• [What you have to do] Only the lines below, from the one with "ATOM 183 C C" through the one with "ATOM 203 O O", are to be written out, exactly.

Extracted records
• • • •

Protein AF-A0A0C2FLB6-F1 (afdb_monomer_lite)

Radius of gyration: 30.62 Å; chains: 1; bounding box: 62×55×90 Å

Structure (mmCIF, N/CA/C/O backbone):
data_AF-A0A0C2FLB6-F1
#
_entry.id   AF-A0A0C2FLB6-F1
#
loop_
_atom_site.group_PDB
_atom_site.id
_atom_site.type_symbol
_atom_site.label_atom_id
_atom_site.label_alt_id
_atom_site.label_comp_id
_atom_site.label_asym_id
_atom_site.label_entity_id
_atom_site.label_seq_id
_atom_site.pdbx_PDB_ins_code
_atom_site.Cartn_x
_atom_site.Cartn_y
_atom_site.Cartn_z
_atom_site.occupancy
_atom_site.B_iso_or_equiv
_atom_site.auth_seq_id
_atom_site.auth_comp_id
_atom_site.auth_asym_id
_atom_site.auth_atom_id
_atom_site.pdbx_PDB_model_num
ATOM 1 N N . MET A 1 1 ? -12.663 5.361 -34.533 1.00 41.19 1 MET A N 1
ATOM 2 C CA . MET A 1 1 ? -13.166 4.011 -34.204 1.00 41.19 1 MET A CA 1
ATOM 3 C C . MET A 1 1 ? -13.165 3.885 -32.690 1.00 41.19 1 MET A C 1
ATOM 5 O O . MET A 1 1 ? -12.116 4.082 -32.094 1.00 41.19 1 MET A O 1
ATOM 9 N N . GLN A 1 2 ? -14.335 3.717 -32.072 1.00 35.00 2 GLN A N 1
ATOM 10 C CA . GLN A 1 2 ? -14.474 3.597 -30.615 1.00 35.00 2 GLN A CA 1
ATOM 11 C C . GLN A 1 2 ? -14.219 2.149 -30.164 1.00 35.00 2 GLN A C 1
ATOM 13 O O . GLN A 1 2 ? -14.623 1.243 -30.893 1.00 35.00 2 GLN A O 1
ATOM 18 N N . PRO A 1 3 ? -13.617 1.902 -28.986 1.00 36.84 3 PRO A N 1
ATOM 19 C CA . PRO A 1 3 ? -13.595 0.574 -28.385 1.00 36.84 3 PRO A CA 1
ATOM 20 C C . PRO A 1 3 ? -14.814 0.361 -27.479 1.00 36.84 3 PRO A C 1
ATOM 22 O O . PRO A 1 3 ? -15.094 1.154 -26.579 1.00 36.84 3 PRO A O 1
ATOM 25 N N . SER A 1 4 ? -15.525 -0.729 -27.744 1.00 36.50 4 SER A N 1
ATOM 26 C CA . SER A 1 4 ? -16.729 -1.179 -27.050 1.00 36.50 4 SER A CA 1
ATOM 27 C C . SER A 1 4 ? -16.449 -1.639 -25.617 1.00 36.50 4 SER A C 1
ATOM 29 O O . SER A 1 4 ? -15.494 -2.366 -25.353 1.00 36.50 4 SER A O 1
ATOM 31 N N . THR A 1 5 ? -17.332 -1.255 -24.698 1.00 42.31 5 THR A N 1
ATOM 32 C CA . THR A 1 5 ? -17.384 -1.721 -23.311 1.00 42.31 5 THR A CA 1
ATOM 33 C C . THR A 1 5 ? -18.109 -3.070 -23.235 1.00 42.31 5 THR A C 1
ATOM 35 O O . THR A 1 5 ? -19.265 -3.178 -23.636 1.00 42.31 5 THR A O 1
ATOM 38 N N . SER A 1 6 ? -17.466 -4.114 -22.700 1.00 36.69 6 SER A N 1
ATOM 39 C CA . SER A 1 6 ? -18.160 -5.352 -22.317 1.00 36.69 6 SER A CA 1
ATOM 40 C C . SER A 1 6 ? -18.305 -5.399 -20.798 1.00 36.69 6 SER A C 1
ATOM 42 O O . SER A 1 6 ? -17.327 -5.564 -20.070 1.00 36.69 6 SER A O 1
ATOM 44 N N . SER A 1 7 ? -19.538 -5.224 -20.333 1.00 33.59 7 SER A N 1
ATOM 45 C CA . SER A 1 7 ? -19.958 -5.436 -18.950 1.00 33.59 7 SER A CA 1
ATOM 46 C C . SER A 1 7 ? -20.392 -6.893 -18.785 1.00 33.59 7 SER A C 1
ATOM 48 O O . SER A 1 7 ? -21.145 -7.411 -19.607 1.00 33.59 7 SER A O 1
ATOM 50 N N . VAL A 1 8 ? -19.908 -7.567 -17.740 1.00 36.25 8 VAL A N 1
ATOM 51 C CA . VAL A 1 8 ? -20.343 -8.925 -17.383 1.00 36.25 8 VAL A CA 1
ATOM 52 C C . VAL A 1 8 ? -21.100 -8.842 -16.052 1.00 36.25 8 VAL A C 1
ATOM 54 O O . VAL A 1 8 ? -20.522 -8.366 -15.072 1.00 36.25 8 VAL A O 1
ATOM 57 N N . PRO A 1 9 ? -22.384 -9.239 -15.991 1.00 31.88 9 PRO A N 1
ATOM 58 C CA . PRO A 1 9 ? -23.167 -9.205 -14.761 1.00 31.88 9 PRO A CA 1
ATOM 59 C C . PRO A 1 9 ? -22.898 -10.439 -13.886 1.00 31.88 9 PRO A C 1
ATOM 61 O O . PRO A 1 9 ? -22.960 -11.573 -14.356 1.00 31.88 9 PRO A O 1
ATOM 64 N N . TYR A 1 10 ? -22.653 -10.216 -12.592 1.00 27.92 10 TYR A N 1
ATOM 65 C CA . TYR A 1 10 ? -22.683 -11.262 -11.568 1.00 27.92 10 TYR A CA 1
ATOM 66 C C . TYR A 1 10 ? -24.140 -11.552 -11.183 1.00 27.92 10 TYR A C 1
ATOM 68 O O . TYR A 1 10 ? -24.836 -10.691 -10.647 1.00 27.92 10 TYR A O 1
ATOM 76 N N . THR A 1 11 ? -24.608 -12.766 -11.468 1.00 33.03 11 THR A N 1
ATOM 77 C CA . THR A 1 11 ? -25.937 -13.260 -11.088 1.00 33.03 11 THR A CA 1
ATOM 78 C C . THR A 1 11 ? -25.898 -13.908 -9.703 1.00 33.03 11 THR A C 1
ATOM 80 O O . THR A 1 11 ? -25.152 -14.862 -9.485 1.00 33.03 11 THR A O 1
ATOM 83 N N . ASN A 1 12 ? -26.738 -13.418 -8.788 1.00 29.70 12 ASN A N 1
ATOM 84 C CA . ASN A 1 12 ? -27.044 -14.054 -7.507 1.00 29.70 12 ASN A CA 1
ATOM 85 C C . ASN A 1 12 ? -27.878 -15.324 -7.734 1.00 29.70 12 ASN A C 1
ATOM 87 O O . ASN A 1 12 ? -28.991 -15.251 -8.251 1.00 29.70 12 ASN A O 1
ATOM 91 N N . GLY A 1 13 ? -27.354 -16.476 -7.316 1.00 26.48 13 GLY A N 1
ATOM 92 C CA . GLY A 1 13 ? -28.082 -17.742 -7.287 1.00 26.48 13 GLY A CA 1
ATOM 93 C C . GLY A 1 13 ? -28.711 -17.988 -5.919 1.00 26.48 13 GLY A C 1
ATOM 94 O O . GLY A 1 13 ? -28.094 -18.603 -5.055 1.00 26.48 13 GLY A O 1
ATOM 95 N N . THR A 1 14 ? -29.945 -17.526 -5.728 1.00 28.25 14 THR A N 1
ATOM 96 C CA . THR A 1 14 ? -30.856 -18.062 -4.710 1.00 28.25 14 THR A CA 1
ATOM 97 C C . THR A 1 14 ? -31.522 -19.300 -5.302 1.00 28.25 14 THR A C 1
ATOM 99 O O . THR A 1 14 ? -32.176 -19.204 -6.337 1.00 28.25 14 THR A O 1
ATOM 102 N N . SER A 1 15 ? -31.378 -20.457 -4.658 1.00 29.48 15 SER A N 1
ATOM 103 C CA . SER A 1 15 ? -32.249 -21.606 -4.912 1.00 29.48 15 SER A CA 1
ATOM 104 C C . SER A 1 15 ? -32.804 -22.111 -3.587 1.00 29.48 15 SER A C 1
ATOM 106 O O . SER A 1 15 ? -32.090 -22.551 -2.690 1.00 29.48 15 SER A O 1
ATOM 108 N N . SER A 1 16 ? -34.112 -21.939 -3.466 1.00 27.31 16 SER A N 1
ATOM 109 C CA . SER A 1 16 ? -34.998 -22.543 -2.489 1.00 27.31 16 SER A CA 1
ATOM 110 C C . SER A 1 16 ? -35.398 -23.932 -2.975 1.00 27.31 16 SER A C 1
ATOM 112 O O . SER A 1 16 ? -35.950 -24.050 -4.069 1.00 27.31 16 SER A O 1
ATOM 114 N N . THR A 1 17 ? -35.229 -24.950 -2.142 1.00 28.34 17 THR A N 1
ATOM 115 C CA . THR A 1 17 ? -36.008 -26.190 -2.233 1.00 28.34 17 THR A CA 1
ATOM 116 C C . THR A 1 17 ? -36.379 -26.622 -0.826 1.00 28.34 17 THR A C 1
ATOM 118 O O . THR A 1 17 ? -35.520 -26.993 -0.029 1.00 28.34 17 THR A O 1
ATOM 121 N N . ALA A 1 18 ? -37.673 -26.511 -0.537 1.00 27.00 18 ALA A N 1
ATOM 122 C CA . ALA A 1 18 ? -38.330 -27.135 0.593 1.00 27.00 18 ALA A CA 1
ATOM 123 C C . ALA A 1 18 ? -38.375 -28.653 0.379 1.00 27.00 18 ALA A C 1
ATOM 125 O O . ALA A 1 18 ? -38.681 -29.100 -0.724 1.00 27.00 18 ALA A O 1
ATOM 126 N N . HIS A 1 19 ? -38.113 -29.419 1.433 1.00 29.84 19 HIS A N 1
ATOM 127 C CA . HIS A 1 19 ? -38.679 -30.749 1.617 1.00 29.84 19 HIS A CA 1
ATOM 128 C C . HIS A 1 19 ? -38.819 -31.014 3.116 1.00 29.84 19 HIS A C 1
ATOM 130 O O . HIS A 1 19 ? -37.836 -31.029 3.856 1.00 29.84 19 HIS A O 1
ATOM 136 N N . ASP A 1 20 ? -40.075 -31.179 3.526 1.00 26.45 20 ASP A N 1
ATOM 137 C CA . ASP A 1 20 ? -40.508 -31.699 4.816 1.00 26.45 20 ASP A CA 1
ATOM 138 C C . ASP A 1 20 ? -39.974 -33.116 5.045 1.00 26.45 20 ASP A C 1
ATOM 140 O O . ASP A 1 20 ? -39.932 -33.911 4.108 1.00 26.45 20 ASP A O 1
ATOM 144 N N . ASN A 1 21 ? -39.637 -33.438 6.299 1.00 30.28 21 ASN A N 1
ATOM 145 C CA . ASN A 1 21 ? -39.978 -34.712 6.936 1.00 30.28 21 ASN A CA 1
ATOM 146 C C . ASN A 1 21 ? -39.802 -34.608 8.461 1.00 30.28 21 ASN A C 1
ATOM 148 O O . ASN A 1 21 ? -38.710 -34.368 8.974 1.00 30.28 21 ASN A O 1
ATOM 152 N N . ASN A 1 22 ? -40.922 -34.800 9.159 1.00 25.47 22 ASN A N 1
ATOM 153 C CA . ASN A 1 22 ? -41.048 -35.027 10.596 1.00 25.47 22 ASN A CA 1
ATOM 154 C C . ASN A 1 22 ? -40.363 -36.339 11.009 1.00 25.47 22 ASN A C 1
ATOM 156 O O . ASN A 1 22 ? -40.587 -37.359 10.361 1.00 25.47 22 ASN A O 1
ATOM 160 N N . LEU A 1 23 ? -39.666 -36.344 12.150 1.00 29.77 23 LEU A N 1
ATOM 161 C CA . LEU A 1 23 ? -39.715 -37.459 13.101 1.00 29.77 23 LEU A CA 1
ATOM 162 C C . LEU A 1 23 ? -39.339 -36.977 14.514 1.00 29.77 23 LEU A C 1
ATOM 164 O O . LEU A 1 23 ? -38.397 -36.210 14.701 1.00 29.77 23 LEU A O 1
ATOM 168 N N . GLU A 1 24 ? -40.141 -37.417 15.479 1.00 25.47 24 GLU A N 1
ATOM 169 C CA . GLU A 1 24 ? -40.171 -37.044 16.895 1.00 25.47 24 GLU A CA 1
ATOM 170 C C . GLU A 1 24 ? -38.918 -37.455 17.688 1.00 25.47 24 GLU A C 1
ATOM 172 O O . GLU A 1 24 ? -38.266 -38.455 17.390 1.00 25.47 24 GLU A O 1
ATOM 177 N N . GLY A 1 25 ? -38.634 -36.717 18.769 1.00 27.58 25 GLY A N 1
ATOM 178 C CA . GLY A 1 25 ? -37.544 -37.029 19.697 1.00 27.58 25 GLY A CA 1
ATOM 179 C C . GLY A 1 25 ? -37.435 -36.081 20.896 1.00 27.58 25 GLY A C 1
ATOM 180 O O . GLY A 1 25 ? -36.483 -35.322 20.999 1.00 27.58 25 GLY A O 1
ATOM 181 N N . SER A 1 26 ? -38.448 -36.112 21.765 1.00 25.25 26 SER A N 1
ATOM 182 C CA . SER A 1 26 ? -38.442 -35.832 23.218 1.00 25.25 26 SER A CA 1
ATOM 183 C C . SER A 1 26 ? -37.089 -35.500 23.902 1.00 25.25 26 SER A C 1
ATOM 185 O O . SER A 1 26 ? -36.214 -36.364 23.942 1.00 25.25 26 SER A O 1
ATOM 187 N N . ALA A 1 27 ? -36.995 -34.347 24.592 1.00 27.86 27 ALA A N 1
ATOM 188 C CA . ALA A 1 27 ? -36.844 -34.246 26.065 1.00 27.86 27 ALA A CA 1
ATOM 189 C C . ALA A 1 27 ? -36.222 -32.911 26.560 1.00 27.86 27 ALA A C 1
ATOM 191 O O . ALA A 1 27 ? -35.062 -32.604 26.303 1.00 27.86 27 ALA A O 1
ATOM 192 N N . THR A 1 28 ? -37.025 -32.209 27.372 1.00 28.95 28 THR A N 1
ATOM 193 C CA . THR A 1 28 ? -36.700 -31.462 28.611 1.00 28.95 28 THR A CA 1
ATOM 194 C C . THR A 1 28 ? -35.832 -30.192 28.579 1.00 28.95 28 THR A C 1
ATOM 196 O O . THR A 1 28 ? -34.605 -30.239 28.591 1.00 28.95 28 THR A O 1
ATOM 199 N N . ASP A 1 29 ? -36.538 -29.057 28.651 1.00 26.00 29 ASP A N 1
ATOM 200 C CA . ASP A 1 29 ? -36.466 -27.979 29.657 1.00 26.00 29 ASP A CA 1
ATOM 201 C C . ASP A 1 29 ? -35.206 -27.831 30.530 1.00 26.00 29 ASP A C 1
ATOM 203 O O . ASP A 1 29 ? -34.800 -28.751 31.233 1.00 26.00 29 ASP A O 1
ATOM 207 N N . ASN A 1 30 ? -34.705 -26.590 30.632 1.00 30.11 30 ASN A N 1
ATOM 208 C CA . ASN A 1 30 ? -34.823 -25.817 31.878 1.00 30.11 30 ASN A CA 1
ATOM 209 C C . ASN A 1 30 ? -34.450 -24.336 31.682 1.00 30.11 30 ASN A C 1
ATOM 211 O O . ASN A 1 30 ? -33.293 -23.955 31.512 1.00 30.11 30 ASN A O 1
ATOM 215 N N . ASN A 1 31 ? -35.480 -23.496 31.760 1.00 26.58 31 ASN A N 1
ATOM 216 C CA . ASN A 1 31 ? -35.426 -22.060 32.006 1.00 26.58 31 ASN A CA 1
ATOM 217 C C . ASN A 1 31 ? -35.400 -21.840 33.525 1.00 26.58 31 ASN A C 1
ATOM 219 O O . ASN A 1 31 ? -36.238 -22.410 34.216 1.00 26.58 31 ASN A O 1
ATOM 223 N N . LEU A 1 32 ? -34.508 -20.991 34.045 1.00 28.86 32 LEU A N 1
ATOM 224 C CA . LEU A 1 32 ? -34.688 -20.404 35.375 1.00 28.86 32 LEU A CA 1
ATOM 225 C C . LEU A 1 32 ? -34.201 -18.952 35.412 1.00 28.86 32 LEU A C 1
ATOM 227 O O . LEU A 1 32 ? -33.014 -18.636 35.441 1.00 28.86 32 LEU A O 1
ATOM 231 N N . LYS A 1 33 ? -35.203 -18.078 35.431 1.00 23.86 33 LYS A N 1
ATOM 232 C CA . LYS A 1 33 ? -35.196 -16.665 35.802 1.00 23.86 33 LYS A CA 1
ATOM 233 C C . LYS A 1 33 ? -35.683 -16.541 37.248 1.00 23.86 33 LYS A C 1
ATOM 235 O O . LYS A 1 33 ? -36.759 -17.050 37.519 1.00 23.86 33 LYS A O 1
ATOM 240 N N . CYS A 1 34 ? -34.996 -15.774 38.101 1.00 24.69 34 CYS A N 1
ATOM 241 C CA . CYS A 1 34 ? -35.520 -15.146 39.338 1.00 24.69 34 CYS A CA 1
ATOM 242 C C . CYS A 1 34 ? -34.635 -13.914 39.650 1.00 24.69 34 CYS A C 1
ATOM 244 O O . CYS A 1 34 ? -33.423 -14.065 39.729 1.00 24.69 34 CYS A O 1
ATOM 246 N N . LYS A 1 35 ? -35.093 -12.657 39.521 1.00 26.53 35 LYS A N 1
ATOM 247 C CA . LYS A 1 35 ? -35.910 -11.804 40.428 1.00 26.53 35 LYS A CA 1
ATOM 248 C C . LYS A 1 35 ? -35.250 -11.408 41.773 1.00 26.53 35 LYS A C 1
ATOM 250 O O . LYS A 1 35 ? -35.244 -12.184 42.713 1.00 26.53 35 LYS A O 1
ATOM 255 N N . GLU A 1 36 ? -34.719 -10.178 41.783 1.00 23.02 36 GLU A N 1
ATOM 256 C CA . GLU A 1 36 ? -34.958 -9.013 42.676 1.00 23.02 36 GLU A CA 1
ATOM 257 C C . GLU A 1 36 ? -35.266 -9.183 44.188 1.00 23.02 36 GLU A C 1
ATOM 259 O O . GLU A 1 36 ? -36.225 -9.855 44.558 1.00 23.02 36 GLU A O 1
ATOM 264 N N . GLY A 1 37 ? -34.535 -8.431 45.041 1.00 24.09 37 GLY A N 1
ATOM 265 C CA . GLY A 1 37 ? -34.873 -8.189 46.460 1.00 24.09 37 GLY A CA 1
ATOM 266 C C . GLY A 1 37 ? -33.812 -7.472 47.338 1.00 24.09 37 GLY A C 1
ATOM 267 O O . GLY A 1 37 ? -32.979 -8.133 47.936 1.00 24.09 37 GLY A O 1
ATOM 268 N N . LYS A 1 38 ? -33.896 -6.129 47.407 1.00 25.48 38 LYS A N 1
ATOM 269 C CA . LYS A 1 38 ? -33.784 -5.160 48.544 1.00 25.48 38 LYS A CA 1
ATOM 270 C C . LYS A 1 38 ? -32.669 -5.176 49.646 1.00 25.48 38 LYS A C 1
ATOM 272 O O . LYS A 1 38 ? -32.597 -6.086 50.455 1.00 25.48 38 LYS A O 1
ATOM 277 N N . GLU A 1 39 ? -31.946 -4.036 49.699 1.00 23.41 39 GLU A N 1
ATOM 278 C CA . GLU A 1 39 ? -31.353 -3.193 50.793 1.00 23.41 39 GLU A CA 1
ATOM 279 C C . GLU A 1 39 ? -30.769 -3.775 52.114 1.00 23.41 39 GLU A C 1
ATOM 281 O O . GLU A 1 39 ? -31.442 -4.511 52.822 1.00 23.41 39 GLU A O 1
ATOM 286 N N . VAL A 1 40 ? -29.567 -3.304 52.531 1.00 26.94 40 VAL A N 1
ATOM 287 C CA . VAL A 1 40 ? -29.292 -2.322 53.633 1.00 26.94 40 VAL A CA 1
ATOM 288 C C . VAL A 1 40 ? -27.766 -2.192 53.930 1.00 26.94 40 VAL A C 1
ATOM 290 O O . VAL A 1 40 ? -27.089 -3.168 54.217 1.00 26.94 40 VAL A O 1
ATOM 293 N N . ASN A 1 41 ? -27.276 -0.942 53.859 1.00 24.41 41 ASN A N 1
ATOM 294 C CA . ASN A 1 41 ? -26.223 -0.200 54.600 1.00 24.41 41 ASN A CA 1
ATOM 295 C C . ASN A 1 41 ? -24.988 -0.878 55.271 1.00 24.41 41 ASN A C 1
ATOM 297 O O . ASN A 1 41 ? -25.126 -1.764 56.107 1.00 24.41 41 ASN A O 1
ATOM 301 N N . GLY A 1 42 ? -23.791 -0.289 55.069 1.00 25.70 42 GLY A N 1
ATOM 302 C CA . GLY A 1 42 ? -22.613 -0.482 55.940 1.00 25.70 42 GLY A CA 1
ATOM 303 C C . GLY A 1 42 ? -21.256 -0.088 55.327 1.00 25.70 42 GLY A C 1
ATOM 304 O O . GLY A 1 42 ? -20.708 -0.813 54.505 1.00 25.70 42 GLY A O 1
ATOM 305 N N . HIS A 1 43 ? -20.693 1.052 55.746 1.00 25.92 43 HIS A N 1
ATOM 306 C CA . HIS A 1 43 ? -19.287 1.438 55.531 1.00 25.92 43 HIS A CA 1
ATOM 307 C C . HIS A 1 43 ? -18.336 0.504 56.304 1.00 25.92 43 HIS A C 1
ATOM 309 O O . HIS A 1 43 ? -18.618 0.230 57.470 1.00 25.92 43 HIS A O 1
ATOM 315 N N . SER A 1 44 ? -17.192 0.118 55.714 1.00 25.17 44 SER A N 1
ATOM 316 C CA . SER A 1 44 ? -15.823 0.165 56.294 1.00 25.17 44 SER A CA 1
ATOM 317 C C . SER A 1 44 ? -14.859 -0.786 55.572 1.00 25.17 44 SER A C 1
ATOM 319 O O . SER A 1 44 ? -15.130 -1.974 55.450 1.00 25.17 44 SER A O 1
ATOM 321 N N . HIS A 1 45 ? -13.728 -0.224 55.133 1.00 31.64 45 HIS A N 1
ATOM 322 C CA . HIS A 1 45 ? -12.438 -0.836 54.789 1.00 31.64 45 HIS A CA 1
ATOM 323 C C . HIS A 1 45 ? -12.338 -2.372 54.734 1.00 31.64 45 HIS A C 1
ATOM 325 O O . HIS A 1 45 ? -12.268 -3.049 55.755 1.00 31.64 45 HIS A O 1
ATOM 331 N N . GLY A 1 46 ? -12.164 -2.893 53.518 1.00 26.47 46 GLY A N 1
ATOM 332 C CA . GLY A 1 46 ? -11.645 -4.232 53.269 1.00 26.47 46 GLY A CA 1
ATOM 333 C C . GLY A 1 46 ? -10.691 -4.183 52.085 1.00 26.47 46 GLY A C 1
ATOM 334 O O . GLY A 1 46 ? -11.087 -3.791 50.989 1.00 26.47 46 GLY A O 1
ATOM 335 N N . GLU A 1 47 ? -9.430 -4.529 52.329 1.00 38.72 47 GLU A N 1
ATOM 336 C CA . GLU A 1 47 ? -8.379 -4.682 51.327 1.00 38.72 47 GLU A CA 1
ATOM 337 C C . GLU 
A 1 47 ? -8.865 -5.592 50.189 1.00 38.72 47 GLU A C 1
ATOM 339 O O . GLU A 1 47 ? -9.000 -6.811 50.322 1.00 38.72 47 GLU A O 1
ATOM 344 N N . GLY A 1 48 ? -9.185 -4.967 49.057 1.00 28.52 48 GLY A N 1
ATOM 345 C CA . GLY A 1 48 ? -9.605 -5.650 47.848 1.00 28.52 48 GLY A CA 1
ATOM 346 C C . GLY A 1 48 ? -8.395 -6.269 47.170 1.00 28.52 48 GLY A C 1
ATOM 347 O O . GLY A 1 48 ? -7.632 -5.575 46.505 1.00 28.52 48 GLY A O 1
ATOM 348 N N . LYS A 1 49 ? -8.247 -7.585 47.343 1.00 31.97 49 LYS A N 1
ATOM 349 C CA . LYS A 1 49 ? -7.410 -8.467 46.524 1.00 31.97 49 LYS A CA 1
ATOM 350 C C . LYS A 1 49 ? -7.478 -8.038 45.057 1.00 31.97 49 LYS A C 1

• • • •

• [Written answer]
ATOM 183 C C . SER A 1 26 ? -37.089 -35.500 23.902 1.00 25.25 26 SER A C 1
ATOM 185 O O . SER A 1 26 ? -36.214 -36.364 23.942 1.00 25.25 26 SER A O 1
ATOM 187 N N . ALA A 1 27 ? -36.995 -34.347 24.592 1.00 27.86 27 ALA A N 1
ATOM 188 C CA . ALA A 1 27 ? -36.844 -34.246 26.065 1.00 27.86 27 ALA A CA 1
ATOM 189 C C . ALA A 1 27 ? -36.222 -32.911 26.560 1.00 27.86 27 ALA A C 1
ATOM 191 O O . ALA A 1 27 ? -35.062 -32.604 26.303 1.00 27.86 27 ALA A O 1
ATOM 192 N N . THR A 1 28 ? -37.025 -32.209 27.372 1.00 28.95 28 THR A N 1
ATOM 193 C CA . THR A 1 28 ? -36.700 -31.462 28.611 1.00 28.95 28 THR A CA 1
ATOM 194 C C . THR A 1 28 ? -35.832 -30.192 28.579 1.00 28.95 28 THR A C 1
ATOM 196 O O . THR A 1 28 ? -34.605 -30.239 28.591 1.00 28.95 28 THR A O 1
ATOM 199 N N . ASP A 1 29 ? -36.538 -29.057 28.651 1.00 26.00 29 ASP A N 1
ATOM 200 C CA . ASP A 1 29 ? -36.466 -27.979 29.657 1.00 26.00 29 ASP A CA 1
ATOM 201 C C . ASP A 1 29 ? -35.206 -27.831 30.530 1.00 26.00 29 ASP A C 1
ATOM 203 O O . ASP A 1 29 ? -34.800 -28.751 31.233 1.00 26.00 29 ASP A O 1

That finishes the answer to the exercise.